▶ [Problem to solve]
After locating the line containing "ATOM 249 C C", transcribe that line and all following lines exactly, stopping only at the end of the records.

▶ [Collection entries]
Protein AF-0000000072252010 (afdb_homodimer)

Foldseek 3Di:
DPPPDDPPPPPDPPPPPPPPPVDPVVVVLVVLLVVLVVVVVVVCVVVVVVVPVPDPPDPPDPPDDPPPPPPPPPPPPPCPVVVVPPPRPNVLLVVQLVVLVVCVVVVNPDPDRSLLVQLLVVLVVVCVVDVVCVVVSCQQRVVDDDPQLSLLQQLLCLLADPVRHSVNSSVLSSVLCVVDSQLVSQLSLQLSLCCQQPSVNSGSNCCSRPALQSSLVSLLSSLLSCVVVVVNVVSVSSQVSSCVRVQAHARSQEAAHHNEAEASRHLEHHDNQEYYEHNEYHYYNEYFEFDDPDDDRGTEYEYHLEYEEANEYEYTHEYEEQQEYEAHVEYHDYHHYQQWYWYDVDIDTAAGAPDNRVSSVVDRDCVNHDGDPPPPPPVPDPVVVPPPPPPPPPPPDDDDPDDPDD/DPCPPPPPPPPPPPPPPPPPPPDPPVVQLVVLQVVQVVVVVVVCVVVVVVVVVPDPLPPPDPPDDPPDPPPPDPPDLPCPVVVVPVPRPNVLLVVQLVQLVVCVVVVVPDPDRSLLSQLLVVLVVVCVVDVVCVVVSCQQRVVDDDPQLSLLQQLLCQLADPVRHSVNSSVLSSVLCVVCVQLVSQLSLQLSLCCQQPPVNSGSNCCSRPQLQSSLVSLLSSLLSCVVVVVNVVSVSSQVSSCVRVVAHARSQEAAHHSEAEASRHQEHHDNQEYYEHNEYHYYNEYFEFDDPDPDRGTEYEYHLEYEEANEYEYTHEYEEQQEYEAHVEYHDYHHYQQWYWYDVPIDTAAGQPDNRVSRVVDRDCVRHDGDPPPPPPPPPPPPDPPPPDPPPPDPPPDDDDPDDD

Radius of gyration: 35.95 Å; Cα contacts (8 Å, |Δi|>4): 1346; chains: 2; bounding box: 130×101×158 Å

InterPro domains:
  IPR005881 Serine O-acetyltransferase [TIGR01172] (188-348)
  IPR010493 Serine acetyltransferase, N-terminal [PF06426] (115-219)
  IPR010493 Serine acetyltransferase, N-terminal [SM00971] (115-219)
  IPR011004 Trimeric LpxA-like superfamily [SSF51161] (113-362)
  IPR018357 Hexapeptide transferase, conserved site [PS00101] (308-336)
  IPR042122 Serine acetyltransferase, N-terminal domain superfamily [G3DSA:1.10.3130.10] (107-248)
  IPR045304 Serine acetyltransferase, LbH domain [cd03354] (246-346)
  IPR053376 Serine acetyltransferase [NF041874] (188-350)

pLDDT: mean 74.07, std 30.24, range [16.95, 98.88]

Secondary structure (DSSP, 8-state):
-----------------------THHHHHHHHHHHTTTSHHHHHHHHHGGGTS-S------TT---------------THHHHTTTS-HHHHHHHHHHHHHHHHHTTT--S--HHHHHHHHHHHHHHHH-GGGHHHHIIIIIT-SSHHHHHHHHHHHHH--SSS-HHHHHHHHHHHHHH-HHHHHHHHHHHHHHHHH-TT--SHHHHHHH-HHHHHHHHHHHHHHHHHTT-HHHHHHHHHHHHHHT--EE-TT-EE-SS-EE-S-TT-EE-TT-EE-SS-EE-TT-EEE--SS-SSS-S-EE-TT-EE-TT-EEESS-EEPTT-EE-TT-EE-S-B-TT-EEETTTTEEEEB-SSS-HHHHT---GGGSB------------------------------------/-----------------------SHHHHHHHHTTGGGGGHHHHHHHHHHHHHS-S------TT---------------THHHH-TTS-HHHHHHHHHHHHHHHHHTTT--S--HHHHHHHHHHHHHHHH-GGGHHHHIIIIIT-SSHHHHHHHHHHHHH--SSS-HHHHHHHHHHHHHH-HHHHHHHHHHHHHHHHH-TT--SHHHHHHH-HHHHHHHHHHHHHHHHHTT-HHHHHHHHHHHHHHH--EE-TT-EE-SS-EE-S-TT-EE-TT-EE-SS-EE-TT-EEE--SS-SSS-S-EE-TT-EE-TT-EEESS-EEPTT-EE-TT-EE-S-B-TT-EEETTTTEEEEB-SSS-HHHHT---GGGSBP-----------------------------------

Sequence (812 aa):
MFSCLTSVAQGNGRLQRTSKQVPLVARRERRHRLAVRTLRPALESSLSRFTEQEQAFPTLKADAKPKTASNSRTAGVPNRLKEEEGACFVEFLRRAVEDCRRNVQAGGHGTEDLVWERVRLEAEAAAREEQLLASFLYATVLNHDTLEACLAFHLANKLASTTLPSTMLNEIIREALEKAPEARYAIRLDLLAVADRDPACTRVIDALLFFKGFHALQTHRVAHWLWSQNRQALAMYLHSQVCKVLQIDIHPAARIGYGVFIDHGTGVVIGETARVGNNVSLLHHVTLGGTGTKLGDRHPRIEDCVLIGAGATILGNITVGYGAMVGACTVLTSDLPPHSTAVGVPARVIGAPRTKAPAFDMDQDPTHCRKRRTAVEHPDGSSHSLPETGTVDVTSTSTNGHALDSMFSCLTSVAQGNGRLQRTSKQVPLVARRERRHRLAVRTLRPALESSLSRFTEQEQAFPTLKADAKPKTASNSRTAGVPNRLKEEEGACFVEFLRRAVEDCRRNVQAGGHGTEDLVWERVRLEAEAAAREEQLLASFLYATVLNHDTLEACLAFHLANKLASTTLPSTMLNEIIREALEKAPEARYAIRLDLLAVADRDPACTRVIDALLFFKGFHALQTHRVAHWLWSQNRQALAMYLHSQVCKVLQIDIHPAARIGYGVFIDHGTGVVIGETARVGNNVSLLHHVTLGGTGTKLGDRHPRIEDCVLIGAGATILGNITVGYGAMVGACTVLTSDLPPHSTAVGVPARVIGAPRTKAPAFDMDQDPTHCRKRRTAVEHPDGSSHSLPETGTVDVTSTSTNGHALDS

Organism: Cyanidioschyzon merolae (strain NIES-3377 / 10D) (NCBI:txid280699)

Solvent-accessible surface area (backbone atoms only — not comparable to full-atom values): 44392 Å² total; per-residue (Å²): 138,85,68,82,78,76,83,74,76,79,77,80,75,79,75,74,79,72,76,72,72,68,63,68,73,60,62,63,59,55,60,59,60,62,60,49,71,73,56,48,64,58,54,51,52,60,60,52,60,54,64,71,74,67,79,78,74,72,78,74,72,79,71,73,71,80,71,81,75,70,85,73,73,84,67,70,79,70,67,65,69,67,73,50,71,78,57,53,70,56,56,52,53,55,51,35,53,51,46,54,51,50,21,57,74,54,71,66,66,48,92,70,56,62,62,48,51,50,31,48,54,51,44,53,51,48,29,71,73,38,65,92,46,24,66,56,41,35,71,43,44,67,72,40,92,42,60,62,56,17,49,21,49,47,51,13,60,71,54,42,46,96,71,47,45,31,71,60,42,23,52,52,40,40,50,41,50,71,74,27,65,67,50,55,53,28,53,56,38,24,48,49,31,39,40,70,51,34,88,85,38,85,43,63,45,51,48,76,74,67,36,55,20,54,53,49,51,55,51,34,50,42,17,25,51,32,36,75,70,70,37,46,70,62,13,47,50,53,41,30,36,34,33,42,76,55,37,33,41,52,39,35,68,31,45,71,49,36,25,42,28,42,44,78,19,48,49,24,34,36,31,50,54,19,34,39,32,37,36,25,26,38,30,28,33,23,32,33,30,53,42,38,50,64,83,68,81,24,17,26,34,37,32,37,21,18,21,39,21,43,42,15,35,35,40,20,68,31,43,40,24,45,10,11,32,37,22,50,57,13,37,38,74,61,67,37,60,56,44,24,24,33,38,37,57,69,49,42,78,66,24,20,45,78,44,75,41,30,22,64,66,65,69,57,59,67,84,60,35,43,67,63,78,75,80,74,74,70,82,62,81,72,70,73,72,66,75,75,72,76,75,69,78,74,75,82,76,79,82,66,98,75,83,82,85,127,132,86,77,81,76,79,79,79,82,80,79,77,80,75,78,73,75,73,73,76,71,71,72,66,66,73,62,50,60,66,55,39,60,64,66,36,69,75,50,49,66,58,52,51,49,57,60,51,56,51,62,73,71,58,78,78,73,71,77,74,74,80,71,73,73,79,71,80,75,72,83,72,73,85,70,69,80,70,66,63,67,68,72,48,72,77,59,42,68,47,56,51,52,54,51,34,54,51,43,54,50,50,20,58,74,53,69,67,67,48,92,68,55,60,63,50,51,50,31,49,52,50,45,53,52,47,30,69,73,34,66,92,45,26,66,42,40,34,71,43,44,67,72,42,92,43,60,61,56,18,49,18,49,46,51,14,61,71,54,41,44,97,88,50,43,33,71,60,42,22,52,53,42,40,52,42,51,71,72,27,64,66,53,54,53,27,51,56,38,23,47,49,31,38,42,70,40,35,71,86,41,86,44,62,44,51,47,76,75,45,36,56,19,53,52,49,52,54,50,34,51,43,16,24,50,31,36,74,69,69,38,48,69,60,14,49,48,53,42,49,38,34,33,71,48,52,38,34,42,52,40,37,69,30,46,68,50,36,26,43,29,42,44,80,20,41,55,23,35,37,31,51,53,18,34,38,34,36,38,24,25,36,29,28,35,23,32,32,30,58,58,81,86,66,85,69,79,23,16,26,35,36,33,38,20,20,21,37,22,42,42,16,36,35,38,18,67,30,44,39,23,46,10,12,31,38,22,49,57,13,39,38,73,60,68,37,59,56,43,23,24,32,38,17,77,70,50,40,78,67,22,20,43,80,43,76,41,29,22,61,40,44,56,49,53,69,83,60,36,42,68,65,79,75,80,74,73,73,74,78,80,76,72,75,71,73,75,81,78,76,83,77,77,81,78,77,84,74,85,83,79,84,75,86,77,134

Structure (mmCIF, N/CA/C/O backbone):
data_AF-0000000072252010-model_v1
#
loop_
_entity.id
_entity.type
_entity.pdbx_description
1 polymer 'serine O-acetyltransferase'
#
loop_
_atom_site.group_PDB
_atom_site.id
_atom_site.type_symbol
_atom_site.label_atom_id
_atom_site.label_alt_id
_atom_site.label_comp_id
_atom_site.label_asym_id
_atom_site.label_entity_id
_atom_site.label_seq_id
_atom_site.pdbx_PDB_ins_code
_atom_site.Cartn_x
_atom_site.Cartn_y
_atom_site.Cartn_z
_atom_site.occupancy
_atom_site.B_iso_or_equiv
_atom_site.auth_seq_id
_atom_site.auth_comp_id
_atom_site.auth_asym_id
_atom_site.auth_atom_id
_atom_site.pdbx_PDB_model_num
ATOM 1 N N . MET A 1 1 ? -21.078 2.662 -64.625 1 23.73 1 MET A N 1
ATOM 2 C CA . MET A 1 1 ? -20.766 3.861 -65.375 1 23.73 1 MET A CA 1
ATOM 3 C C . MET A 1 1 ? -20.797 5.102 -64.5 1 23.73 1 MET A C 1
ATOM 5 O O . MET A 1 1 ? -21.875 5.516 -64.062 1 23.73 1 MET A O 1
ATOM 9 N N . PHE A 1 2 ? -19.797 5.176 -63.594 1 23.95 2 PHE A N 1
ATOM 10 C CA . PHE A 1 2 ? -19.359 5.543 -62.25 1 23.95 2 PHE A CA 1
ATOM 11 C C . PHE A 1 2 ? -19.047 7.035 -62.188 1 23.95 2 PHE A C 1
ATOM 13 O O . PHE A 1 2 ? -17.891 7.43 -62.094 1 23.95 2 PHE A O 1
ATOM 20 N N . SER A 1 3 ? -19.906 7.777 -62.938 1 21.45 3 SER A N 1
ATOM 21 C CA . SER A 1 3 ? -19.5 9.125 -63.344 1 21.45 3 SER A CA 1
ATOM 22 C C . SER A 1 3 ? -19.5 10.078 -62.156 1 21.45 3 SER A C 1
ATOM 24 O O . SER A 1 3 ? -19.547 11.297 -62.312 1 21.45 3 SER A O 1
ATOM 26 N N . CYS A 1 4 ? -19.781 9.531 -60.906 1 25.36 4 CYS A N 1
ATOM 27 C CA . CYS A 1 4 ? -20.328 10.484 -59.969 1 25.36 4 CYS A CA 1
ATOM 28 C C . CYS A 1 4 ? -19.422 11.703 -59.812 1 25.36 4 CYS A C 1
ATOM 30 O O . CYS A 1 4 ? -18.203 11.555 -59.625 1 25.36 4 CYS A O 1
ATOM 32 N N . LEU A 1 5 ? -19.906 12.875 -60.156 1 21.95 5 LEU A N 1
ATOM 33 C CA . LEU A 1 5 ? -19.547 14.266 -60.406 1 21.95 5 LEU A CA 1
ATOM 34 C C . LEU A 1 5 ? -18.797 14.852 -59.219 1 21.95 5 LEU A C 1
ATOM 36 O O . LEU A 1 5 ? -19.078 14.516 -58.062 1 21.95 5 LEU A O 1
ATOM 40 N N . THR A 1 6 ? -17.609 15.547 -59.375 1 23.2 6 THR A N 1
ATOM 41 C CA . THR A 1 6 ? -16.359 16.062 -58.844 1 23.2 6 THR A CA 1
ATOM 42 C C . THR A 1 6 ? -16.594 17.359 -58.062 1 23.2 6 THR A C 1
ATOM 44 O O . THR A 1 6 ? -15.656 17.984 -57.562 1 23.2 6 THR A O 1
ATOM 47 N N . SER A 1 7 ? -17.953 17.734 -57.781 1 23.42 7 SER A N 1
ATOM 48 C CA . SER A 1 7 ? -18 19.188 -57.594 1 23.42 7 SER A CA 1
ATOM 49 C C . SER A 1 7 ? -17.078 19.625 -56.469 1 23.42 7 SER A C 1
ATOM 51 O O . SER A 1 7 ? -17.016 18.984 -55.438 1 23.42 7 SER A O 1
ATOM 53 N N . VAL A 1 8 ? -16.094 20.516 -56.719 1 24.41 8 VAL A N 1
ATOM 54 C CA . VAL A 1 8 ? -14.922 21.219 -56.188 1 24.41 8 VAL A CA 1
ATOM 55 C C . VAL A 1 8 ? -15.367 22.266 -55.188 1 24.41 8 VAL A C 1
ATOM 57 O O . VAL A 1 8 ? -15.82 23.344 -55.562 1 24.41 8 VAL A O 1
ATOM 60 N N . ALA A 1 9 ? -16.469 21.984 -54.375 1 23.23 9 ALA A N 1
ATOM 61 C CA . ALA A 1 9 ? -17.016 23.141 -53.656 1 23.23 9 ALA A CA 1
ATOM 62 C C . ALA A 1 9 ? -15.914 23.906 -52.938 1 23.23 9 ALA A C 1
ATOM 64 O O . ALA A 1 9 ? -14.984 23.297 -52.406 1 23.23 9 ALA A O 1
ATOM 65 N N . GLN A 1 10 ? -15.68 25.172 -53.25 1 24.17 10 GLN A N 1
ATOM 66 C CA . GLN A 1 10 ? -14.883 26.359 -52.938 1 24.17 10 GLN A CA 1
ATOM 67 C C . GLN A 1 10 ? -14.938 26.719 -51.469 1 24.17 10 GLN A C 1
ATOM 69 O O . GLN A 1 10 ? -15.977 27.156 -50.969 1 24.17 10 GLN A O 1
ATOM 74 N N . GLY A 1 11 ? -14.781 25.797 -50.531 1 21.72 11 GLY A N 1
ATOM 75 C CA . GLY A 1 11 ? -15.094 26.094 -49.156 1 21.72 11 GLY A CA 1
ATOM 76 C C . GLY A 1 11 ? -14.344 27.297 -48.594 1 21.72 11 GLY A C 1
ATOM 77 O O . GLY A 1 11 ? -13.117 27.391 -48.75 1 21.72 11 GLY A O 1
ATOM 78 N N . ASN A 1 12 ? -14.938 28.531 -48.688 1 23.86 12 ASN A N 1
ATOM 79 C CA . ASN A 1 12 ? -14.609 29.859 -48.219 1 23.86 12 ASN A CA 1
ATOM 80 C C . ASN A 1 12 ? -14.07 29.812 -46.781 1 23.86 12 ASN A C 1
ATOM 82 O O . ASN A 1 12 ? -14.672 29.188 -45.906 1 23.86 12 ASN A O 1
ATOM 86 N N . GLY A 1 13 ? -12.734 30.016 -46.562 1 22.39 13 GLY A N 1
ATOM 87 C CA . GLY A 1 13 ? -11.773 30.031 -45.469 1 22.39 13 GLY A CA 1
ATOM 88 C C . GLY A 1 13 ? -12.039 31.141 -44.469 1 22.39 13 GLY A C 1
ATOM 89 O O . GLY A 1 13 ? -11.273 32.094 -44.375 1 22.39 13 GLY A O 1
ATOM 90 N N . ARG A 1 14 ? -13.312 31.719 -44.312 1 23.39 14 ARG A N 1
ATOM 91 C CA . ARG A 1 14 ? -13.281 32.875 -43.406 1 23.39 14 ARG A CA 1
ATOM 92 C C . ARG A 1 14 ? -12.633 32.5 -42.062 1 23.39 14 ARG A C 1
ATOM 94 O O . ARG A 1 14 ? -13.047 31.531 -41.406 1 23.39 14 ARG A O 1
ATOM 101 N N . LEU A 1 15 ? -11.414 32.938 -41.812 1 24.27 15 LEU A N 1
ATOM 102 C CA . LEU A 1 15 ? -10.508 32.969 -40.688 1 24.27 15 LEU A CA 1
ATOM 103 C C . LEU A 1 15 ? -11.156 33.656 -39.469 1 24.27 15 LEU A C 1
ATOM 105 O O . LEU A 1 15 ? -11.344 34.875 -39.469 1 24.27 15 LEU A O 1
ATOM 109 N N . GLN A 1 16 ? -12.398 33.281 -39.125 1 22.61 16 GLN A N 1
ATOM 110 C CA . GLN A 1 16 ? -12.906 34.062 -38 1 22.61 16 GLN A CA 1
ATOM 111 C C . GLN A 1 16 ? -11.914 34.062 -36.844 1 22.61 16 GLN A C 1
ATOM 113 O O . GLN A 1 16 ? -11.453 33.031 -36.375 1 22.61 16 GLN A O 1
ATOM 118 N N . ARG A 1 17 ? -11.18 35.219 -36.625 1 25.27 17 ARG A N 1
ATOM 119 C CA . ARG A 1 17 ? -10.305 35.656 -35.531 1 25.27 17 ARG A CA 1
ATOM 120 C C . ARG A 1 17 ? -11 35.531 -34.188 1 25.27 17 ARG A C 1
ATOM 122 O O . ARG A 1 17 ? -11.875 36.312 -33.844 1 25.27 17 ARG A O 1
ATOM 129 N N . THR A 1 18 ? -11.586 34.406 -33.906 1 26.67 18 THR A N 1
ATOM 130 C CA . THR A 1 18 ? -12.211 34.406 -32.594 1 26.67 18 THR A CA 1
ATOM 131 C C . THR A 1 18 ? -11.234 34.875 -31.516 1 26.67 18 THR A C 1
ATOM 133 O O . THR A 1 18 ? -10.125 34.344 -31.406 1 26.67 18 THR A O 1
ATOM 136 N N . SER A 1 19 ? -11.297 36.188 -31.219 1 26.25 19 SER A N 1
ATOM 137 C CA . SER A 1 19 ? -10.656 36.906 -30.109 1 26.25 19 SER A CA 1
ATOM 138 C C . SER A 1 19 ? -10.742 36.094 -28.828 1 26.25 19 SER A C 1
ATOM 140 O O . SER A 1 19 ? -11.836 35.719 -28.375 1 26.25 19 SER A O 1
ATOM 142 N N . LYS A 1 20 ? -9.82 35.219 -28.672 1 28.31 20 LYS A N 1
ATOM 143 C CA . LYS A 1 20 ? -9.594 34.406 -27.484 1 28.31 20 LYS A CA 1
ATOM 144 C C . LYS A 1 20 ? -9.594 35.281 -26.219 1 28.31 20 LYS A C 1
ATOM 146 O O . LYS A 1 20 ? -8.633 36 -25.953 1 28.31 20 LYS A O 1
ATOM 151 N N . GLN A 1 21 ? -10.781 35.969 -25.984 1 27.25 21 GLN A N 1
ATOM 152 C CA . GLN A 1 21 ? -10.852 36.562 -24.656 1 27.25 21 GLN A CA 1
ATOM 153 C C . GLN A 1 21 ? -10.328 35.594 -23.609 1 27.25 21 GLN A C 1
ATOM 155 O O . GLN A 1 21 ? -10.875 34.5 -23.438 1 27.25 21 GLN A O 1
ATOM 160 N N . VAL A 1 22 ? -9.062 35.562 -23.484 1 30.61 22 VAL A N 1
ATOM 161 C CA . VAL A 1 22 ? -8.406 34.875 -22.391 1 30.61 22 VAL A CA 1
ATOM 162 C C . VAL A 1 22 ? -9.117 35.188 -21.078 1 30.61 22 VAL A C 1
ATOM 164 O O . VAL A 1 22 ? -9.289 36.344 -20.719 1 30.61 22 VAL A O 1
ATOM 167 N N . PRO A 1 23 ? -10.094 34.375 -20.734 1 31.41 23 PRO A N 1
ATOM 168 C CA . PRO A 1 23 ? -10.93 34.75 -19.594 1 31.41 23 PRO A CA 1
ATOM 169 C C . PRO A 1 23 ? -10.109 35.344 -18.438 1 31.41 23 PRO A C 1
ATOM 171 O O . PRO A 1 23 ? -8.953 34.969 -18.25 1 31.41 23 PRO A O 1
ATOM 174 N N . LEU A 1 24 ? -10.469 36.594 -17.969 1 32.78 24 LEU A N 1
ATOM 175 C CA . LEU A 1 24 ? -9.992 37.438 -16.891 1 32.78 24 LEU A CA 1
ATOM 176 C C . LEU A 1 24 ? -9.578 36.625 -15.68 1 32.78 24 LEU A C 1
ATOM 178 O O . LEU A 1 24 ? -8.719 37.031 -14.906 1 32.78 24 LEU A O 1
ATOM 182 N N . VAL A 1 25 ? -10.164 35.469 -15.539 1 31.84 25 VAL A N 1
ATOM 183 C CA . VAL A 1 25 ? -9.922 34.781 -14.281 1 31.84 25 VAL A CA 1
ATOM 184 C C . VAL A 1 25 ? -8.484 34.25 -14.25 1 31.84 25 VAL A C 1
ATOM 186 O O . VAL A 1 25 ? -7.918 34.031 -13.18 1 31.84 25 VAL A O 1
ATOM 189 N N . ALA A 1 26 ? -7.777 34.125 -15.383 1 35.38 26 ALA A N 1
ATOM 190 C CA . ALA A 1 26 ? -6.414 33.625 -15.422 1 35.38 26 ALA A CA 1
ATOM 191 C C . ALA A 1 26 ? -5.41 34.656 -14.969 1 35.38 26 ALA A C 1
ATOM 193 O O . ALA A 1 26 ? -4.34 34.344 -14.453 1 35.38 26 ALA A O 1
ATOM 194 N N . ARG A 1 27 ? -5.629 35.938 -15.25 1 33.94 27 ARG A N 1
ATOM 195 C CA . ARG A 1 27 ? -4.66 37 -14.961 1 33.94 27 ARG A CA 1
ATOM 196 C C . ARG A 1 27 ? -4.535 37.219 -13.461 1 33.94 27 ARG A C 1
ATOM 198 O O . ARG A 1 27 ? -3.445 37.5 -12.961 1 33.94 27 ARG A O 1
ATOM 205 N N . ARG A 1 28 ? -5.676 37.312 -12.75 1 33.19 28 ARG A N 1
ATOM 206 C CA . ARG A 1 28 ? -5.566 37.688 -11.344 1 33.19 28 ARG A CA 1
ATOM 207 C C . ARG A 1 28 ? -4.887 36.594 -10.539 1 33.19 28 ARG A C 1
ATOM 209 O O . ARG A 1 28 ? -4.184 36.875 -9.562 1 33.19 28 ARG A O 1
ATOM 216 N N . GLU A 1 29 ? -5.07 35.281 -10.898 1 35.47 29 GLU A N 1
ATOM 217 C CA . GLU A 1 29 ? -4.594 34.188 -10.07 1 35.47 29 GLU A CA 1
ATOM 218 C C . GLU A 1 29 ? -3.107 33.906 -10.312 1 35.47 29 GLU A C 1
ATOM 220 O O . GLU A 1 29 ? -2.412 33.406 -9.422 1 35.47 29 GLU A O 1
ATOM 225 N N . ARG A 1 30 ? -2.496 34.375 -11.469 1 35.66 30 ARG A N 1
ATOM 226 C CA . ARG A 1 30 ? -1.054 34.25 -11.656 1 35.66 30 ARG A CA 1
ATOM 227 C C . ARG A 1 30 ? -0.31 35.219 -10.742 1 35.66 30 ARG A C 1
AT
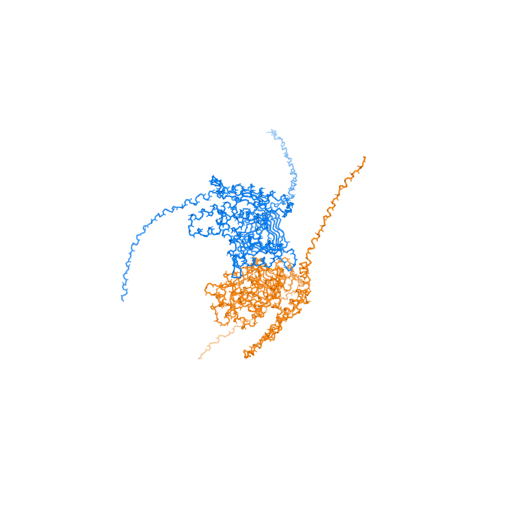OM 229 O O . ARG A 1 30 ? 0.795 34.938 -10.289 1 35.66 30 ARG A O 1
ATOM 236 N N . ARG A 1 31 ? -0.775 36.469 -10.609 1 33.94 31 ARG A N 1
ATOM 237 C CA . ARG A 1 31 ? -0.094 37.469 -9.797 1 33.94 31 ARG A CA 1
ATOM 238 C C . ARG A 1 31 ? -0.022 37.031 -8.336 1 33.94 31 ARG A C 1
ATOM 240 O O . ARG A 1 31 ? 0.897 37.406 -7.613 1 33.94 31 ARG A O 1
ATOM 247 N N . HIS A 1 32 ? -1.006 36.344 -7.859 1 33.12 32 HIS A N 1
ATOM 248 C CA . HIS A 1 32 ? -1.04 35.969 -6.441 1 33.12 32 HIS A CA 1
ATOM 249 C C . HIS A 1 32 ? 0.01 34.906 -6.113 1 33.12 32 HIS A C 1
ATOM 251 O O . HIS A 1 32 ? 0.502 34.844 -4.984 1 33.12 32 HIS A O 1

▶ [Answer to the problem]
ATOM 249 C C . HIS A 1 32 ? 0.01 34.906 -6.113 1 33.12 32 HIS A C 1
ATOM 251 O O . HIS A 1 32 ? 0.502 34.844 -4.984 1 33.12 32 HIS A O 1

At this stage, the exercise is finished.